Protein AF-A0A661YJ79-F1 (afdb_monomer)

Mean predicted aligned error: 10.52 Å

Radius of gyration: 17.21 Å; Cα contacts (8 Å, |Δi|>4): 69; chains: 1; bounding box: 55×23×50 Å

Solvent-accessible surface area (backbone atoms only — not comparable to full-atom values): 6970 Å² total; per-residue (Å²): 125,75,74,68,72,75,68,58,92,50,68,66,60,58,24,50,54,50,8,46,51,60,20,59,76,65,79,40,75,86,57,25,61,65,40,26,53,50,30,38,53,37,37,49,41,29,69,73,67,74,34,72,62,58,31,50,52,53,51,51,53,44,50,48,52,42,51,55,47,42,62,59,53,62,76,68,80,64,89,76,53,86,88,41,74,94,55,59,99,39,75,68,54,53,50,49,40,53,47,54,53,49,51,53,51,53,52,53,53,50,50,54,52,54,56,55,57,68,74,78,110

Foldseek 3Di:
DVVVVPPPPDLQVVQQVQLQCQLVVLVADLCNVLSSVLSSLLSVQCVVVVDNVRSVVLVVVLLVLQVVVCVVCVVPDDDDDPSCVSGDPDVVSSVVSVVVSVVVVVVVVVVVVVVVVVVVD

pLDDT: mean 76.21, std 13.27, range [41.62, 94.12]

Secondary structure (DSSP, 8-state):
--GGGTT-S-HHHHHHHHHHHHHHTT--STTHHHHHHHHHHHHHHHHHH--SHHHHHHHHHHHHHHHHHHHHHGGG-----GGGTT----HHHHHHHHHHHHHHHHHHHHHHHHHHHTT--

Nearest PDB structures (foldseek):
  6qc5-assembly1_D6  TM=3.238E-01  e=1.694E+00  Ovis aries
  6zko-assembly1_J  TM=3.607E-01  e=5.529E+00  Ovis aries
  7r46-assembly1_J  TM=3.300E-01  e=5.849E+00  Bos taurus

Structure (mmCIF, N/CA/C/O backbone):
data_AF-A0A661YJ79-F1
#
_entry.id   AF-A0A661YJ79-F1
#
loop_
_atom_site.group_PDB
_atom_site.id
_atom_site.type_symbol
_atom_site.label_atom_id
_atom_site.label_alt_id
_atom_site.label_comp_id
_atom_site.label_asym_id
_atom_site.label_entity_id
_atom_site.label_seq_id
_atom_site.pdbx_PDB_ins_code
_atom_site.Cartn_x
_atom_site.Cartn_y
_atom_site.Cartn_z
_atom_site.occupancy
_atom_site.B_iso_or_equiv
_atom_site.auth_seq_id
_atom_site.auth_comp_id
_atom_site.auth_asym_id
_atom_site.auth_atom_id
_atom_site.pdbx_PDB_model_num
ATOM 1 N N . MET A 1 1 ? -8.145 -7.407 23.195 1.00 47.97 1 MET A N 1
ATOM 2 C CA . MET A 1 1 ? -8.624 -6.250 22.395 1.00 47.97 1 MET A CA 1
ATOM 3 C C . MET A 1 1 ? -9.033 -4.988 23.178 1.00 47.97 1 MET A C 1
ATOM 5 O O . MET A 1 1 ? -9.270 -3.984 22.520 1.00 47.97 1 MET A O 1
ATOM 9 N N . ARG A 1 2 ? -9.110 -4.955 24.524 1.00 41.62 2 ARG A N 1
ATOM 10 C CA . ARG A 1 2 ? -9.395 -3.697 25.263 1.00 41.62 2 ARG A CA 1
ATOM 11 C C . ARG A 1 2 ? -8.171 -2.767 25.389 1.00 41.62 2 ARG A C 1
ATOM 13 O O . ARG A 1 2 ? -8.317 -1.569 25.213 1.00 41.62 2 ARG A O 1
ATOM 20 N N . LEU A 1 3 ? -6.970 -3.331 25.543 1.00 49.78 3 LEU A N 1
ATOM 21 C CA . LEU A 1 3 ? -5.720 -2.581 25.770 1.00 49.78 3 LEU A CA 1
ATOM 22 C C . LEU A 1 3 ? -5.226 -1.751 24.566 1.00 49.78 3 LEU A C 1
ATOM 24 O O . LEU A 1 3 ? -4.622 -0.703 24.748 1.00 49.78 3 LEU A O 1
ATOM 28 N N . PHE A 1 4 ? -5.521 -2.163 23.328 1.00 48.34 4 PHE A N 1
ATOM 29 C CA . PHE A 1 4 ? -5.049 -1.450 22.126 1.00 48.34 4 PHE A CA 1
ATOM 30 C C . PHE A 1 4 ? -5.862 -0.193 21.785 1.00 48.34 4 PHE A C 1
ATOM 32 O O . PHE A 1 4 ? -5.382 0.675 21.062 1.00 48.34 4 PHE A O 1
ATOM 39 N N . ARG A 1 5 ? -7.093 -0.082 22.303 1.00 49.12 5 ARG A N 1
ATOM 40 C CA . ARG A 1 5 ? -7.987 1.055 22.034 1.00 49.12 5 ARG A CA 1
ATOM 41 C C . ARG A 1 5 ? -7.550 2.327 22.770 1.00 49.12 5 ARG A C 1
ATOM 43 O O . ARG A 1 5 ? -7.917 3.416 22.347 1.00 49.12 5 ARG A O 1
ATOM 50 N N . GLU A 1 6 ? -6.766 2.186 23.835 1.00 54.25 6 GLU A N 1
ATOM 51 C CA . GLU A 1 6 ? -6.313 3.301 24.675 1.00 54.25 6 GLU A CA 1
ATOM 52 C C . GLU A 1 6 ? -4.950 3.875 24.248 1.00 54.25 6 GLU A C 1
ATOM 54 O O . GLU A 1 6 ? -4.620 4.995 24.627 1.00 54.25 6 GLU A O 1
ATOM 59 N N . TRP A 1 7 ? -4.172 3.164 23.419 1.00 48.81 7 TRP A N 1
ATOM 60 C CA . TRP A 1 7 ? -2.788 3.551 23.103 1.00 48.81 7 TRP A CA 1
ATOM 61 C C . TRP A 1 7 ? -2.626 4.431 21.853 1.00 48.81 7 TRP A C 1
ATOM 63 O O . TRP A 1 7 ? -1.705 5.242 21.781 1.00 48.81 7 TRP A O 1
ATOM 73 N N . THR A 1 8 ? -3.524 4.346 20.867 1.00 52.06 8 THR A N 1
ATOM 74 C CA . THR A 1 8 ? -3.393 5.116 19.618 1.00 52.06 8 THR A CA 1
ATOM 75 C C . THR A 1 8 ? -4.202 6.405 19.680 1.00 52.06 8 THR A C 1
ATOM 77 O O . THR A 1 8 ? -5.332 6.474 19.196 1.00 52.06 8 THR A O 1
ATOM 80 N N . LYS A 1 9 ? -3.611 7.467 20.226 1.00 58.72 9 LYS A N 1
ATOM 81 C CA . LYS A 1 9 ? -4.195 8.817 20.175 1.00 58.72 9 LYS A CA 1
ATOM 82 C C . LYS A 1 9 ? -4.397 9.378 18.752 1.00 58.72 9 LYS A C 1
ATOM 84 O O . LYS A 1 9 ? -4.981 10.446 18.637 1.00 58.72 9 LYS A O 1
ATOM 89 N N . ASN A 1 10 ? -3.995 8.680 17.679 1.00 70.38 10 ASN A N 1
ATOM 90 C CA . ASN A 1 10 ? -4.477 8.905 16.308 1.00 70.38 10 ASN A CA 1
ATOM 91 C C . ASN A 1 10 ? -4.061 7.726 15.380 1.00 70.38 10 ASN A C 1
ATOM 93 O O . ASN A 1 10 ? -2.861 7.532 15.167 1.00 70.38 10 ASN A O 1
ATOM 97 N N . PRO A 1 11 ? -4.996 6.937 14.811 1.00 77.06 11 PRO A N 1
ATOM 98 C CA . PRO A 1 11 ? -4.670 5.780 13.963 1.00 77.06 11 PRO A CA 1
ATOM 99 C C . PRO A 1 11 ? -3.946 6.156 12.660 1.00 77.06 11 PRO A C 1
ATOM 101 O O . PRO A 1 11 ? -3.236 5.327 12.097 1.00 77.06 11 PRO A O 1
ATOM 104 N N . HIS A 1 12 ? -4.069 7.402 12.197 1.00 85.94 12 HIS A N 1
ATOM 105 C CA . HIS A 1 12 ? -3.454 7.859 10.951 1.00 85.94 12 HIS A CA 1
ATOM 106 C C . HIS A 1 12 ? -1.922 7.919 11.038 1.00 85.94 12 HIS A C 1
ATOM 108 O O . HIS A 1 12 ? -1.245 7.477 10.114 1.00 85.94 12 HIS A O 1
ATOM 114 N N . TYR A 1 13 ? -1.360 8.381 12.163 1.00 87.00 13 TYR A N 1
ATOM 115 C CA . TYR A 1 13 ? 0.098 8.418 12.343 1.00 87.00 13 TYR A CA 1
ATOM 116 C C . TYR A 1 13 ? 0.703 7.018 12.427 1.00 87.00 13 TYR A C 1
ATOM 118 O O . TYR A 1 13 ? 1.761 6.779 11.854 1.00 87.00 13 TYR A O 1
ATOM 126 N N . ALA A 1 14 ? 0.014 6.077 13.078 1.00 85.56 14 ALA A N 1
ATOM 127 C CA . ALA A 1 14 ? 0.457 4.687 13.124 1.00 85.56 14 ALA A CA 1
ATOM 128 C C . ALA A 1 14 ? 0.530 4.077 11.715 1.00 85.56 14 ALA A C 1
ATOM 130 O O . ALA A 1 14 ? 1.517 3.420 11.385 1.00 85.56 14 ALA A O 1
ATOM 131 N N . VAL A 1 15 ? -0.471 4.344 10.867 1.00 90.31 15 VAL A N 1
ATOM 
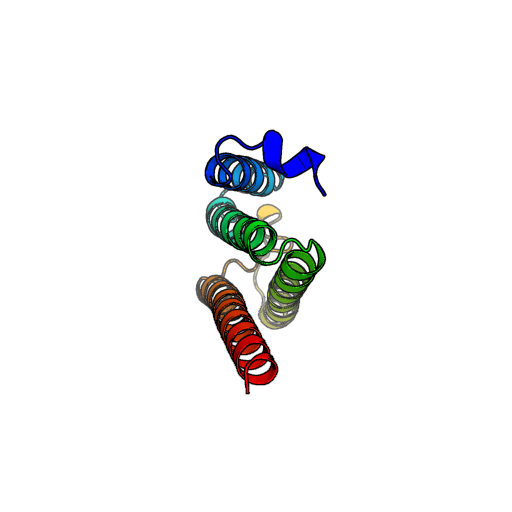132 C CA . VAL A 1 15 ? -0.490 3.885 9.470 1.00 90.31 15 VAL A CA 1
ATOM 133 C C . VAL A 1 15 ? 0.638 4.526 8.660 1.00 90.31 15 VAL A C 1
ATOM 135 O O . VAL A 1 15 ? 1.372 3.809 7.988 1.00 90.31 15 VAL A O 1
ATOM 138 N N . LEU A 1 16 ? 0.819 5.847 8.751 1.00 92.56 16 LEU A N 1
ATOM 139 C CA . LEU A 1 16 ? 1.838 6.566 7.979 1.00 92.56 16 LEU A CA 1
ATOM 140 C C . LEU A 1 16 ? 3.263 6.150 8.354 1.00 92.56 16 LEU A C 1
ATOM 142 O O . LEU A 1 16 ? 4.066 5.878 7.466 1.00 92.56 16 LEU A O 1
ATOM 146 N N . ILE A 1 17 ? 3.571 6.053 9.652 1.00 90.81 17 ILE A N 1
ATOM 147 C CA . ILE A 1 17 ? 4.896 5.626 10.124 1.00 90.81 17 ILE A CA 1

=-=-=

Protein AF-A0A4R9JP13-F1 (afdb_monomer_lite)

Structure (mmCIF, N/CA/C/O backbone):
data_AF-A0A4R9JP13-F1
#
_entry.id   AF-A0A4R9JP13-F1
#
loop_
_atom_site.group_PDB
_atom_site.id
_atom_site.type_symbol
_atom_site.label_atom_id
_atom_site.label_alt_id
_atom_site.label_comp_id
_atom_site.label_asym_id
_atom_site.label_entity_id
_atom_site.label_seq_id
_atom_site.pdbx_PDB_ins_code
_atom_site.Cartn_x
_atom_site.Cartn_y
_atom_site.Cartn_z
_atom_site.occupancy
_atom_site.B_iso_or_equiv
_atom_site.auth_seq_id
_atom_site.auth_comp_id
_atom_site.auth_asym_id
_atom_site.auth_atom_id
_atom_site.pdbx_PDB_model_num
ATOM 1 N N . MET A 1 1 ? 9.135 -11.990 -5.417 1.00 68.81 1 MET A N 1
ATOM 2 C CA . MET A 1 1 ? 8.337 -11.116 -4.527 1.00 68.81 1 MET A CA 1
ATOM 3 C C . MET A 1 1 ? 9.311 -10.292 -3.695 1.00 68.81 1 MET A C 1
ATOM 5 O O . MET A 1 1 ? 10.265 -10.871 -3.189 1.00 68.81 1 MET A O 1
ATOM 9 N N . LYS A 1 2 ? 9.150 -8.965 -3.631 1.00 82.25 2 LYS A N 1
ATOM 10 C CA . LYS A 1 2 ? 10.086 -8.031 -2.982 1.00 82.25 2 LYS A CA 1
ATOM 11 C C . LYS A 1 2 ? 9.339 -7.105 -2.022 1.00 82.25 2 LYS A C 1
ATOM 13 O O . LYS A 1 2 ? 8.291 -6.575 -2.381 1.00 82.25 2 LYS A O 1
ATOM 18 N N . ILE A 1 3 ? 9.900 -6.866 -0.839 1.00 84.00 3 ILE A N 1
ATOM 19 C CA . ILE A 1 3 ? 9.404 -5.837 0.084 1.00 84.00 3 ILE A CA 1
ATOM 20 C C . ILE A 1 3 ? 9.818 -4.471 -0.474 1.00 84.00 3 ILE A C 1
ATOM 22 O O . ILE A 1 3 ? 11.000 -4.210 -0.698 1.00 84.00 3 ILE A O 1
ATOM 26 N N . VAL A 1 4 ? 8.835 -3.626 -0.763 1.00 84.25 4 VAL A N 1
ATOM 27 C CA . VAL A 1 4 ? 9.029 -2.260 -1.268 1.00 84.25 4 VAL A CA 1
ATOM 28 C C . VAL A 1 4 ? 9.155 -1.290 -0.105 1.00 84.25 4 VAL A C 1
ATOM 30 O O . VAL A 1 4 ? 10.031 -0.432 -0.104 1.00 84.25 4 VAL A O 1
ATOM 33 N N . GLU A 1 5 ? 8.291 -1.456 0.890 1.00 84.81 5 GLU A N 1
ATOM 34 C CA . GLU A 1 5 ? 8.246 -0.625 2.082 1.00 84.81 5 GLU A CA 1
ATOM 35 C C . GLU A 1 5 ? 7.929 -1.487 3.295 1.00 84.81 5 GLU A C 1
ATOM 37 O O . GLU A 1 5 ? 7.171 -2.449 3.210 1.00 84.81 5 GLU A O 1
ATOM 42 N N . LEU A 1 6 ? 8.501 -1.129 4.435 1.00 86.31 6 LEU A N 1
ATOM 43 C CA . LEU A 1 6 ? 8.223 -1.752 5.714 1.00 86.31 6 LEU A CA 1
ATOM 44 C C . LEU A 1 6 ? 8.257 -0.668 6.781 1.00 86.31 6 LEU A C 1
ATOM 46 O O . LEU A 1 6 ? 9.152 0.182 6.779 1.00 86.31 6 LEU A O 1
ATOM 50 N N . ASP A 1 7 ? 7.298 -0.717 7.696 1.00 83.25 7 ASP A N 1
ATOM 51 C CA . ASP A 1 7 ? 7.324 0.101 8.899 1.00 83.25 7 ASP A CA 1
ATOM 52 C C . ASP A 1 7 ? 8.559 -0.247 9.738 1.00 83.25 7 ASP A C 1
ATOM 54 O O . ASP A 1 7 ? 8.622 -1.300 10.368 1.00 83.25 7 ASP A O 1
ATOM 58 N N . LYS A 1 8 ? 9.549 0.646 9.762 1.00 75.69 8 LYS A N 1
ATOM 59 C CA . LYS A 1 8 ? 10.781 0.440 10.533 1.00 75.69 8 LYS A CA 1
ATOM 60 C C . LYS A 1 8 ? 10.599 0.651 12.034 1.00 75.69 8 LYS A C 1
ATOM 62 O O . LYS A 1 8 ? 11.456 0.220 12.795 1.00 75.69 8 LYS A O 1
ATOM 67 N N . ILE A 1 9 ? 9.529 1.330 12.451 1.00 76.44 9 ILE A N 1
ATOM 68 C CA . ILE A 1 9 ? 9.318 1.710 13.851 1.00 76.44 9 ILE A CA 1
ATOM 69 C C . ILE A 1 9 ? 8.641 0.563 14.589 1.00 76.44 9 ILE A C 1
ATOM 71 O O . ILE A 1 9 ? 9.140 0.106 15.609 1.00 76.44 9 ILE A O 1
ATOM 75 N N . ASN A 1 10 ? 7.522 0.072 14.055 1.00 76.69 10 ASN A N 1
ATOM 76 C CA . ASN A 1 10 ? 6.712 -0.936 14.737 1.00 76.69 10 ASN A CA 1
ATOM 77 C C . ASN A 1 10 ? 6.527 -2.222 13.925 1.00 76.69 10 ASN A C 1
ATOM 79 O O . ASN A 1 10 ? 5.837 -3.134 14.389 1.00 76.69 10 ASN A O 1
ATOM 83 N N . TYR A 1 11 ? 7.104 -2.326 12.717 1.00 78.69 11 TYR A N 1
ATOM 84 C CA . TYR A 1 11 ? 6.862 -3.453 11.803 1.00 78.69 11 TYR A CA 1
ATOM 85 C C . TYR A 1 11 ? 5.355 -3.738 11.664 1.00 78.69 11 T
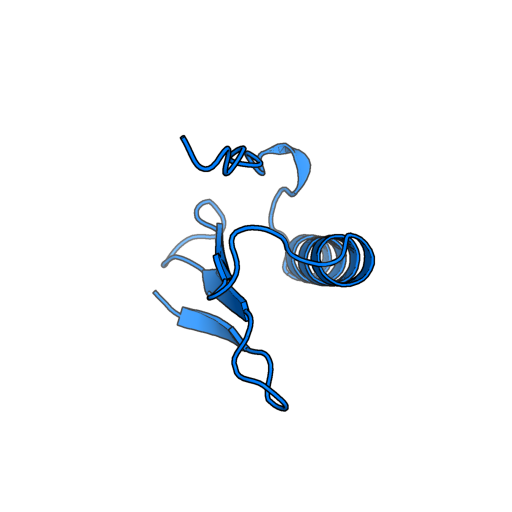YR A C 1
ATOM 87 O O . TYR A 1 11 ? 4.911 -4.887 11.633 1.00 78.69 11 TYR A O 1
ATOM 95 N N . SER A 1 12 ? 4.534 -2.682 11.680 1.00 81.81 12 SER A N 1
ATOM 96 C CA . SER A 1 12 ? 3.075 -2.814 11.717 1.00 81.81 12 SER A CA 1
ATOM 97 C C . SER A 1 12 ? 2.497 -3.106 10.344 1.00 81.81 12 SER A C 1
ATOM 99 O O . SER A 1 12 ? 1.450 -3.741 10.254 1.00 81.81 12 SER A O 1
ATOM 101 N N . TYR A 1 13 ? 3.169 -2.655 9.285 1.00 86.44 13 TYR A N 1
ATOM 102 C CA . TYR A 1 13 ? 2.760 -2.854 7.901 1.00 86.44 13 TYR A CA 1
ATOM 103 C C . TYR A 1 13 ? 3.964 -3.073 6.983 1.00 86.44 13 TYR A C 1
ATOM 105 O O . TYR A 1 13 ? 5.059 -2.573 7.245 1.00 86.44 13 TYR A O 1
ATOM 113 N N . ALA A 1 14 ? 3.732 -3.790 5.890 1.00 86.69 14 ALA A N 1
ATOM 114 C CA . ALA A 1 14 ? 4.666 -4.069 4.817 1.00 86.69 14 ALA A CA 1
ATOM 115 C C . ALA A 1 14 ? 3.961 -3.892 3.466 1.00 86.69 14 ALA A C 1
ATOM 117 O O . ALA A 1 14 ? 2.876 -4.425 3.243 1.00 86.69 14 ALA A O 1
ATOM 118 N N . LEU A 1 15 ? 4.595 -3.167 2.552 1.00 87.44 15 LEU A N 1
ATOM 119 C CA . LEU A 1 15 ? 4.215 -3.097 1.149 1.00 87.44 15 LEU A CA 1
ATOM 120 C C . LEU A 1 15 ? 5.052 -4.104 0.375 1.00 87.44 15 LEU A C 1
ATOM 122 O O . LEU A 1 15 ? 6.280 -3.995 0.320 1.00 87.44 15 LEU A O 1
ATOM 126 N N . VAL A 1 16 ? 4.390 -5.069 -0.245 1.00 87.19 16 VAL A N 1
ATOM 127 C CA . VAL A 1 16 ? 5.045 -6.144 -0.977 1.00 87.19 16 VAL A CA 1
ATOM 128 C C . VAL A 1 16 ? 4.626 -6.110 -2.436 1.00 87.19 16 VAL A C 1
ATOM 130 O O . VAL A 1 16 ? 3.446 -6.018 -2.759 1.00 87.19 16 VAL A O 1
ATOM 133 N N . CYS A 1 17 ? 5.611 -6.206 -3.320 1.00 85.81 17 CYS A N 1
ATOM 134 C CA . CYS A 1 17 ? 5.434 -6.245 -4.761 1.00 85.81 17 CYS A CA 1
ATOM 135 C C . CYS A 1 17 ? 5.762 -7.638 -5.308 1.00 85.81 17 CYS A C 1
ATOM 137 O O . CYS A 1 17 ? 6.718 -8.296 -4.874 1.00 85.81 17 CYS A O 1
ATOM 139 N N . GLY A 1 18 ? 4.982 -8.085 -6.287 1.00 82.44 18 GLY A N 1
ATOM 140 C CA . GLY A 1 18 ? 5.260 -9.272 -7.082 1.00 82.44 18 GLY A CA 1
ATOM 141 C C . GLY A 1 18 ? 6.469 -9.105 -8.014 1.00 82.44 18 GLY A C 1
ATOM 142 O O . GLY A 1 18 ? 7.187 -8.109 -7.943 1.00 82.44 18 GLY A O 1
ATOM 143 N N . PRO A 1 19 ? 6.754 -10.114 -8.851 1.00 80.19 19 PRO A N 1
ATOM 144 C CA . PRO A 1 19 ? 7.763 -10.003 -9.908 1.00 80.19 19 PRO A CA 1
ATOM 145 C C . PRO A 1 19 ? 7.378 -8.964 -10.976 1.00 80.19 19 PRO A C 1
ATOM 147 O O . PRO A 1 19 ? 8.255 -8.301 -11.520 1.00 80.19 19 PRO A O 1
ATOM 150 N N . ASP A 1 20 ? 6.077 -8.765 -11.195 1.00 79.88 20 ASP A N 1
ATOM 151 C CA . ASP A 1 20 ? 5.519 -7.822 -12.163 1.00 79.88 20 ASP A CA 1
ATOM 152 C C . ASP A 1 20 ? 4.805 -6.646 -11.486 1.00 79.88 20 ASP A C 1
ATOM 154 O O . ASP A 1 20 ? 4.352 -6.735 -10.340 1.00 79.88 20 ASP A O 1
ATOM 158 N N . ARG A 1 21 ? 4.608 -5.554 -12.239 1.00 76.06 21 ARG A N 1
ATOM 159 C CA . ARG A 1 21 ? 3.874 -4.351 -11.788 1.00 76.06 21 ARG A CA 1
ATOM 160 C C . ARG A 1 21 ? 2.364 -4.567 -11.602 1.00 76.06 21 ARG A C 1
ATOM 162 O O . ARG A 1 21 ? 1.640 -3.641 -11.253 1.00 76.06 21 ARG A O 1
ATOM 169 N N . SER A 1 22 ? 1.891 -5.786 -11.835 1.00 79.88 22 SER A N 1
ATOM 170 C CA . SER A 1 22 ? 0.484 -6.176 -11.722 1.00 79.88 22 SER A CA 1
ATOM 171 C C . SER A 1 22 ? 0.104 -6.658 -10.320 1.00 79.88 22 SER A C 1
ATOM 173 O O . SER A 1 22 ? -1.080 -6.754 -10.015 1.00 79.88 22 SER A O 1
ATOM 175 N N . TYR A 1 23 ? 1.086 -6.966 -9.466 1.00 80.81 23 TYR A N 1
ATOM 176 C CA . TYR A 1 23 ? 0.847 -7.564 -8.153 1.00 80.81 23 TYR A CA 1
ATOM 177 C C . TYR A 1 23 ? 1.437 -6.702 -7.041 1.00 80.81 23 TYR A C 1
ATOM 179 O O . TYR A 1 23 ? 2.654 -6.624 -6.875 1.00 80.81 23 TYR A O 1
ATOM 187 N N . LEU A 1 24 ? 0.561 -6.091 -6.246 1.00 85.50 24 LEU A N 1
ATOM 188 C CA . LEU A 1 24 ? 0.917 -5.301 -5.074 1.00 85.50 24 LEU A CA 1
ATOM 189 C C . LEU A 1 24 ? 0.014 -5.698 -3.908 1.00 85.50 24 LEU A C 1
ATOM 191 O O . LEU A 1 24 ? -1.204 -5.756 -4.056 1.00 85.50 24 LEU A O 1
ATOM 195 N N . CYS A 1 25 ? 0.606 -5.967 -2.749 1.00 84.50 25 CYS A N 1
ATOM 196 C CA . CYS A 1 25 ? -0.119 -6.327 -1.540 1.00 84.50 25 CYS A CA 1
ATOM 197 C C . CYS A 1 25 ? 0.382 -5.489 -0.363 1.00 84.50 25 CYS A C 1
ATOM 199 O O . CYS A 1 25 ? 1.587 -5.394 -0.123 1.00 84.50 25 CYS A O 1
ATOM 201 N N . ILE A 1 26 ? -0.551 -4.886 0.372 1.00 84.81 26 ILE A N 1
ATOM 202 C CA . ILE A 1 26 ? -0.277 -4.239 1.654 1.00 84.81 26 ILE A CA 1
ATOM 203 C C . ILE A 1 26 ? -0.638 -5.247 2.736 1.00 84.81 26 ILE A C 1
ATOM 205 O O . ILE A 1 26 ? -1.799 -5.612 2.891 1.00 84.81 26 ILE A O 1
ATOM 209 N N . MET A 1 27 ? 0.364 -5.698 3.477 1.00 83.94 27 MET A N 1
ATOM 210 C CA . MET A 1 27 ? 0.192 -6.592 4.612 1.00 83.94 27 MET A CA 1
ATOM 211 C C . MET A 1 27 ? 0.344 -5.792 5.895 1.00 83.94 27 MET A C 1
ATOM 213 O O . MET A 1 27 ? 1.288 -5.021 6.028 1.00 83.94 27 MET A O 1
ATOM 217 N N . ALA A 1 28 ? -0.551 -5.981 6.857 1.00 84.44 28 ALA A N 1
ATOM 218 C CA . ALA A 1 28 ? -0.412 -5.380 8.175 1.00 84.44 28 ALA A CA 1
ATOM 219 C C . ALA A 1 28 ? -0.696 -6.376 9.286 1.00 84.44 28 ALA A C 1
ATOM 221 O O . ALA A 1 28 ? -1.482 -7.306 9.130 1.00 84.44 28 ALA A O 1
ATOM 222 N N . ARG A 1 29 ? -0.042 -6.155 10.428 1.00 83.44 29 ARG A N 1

=-=-=

Of the entries above, transcribe exactly those lines that fall between the line containing "ATOM 43 C CA" and the line containing "ATOM 51 C CA . ASP", together with those two lines.

ATOM 43 C CA . LEU A 1 6 ? 8.223 -1.752 5.714 1.00 86.31 6 LEU A CA 1
ATOM 44 C C . LEU A 1 6 ? 8.257 -0.668 6.781 1.00 86.31 6 LEU A C 1
ATOM 46 O O . LEU A 1 6 ? 9.152 0.182 6.779 1.00 86.31 6 LEU A O 1
ATOM 50 N N . ASP A 1 7 ? 7.298 -0.717 7.696 1.00 83.25 7 ASP A N 1
ATOM 51 C CA . ASP A 1 7 ? 7.324 0.101 8.899 1.00 83.25 7 ASP A CA 1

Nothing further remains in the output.